Top of Provided entries

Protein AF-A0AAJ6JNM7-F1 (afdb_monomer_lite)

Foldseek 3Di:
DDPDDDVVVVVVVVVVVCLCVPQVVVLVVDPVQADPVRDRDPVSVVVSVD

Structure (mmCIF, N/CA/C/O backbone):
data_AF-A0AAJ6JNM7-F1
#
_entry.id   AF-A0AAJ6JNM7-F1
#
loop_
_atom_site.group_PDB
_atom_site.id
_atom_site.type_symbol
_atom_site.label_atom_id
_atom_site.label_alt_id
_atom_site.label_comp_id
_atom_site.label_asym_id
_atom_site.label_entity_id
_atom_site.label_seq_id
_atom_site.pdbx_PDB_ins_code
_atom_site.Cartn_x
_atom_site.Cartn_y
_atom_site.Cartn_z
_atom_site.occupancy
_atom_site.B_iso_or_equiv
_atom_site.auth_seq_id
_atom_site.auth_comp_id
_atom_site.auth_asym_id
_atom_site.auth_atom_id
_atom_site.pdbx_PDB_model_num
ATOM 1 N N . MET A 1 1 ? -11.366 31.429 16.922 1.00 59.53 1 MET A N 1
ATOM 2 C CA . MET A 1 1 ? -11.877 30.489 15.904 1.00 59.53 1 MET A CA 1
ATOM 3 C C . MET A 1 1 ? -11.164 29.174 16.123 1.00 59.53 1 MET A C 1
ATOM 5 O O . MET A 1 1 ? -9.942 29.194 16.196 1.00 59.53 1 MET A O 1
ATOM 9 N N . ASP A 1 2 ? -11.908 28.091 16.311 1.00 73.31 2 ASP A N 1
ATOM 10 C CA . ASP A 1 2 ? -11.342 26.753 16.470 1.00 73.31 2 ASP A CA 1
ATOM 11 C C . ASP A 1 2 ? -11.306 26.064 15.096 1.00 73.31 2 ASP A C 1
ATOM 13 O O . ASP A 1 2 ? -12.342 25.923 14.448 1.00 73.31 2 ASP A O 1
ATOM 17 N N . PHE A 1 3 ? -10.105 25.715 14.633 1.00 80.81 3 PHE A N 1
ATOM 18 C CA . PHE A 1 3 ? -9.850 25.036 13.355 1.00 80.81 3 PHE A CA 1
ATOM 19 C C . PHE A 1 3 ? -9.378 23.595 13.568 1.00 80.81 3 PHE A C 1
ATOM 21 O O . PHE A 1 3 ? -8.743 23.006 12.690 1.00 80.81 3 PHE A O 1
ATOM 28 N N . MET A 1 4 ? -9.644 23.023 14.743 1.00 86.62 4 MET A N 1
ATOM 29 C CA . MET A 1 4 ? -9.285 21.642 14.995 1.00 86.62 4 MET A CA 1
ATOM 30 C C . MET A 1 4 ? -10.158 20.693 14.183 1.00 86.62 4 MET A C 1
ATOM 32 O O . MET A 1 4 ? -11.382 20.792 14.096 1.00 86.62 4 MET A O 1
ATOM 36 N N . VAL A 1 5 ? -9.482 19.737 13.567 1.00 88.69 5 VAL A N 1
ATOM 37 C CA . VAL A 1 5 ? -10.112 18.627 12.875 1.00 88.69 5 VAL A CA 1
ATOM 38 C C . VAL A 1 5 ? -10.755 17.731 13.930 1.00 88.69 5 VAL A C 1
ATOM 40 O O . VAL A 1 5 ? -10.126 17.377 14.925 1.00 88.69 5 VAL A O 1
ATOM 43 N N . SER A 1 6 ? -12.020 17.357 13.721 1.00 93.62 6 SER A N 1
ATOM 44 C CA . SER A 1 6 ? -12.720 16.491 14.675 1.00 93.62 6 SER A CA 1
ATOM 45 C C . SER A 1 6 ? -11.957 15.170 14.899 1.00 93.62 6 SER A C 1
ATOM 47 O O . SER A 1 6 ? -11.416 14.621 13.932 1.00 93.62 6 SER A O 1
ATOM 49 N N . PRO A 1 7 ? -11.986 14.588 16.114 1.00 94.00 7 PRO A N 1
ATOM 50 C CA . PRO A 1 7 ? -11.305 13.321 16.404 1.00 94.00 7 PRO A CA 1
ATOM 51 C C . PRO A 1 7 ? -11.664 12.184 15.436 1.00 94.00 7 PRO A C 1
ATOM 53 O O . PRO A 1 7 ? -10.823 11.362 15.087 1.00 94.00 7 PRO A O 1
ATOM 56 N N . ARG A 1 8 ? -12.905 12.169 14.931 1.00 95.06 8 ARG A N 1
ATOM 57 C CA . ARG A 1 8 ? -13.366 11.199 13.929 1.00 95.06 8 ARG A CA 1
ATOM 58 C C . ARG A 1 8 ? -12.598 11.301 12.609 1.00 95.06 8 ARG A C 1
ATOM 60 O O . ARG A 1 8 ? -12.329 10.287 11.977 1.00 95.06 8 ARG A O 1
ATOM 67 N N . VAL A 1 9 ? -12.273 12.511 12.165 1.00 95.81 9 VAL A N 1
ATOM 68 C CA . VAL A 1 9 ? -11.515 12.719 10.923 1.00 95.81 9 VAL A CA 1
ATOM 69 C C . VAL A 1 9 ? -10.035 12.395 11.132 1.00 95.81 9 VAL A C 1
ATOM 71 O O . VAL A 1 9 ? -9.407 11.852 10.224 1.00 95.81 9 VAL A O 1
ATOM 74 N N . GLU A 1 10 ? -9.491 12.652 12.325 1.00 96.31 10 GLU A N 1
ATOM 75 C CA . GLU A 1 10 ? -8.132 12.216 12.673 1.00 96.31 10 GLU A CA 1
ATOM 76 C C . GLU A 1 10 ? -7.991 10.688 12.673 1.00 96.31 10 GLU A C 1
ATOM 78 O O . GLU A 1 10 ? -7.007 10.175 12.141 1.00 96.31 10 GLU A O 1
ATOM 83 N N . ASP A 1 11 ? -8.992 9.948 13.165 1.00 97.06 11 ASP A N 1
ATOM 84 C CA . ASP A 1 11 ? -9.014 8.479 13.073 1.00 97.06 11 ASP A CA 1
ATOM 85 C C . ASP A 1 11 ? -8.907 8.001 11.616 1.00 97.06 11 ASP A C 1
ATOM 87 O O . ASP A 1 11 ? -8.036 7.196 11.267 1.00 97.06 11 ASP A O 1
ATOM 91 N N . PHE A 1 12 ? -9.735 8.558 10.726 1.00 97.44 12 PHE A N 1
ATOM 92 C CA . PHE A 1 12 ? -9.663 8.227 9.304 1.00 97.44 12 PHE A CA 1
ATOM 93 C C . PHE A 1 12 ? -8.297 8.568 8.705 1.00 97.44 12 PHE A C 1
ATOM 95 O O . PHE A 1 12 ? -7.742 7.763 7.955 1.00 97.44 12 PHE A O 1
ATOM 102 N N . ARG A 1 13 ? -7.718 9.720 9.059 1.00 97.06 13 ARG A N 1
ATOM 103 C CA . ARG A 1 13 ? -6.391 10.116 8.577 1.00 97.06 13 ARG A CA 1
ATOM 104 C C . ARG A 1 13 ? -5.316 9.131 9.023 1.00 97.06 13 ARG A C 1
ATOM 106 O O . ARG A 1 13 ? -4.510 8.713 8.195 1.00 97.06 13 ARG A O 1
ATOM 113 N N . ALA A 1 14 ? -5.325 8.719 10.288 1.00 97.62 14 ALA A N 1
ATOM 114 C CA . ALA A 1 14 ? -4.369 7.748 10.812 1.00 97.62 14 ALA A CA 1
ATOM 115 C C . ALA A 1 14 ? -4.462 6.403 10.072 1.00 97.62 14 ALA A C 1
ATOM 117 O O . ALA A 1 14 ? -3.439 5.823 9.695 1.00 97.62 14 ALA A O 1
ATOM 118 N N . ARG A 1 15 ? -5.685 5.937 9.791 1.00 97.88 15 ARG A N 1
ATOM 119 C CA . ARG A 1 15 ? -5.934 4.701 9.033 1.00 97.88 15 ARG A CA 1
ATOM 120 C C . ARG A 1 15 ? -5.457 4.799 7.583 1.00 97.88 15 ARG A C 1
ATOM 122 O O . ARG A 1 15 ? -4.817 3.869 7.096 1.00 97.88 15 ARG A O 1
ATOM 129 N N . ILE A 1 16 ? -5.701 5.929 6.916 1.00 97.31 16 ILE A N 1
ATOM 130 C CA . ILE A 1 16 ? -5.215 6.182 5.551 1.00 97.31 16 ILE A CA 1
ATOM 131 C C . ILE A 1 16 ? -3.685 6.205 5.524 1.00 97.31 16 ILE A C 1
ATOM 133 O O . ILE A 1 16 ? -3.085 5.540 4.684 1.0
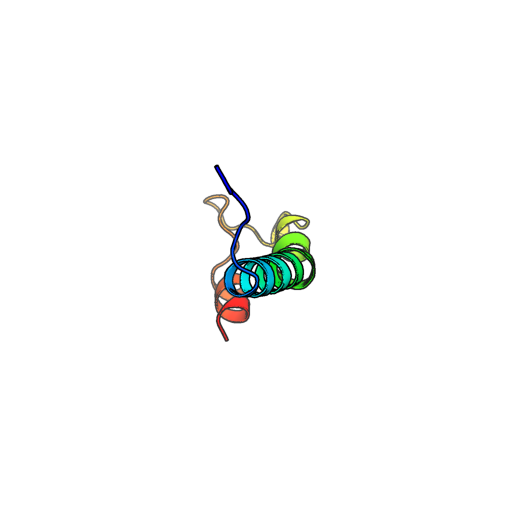0 97.31 16 ILE A O 1
ATOM 137 N N . VAL A 1 17 ? -3.039 6.911 6.458 1.00 98.19 17 VAL A N 1
ATOM 138 C CA . VAL A 1 17 ? -1.568 6.967 6.545 1.00 98.19 17 VAL A CA 1
ATOM 139 C C . VAL A 1 17 ? -0.981 5.570 6.726 1.00 98.19 17 VAL A C 1
ATOM 141 O O . VAL A 1 17 ? -0.018 5.218 6.046 1.00 98.19 17 VAL A O 1
ATOM 144 N N . ARG A 1 18 ? -1.580 4.759 7.604 1.00 98.31 18 ARG A N 1
ATOM 145 C CA . ARG A 1 18 ? -1.169 3.372 7.829 1.00 98.31 18 ARG A CA 1
ATOM 146 C C . ARG A 1 18 ? -1.267 2.543 6.550 1.00 98.31 18 ARG A C 1
ATOM 148 O O . ARG A 1 18 ? -0.293 1.907 6.166 1.00 98.31 18 ARG A O 1
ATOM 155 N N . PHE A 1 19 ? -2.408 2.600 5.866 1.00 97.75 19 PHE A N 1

Bottom of Provided entries

__What to work on__
Starting with the first line above and ending with the line that holds "ATOM 9 N N .", restate each line word for word and add nothing else.

__Response below__
Protein AF-A0AAJ6JNM7-F1 (afdb_monomer_lite)

Foldseek 3Di:
DDPDDDVVVVVVVVVVVCLCVPQVVVLVVDPVQADPVRDRDPVSVVVSVD

Structure (mmCIF, N/CA/C/O backbone):
data_AF-A0AAJ6JNM7-F1
#
_entry.id   AF-A0AAJ6JNM7-F1
#
loop_
_atom_site.group_PDB
_atom_site.id
_atom_site.type_symbol
_atom_site.label_atom_id
_atom_site.label_alt_id
_atom_site.label_comp_id
_atom_site.label_asym_id
_atom_site.label_entity_id
_atom_site.label_seq_id
_atom_site.pdbx_PDB_ins_code
_atom_site.Cartn_x
_atom_site.Cartn_y
_atom_site.Cartn_z
_atom_site.occupancy
_atom_site.B_iso_or_equiv
_atom_site.auth_seq_id
_atom_site.auth_comp_id
_atom_site.auth_asym_id
_atom_site.auth_atom_id
_atom_site.pdbx_PDB_model_num
ATOM 1 N N . MET A 1 1 ? -11.366 31.429 16.922 1.00 59.53 1 MET A N 1
ATOM 2 C CA . MET A 1 1 ? -11.877 30.489 15.904 1.00 59.53 1 MET A CA 1
ATOM 3 C C . MET A 1 1 ? -11.164 29.174 16.123 1.00 59.53 1 MET A C 1
ATOM 5 O O . MET A 1 1 ? -9.942 29.194 16.196 1.00 59.53 1 MET A O 1
ATOM 9 N N . ASP A 1 2 ? -11.908 28.091 16.311 1.00 73.31 2 ASP A N 1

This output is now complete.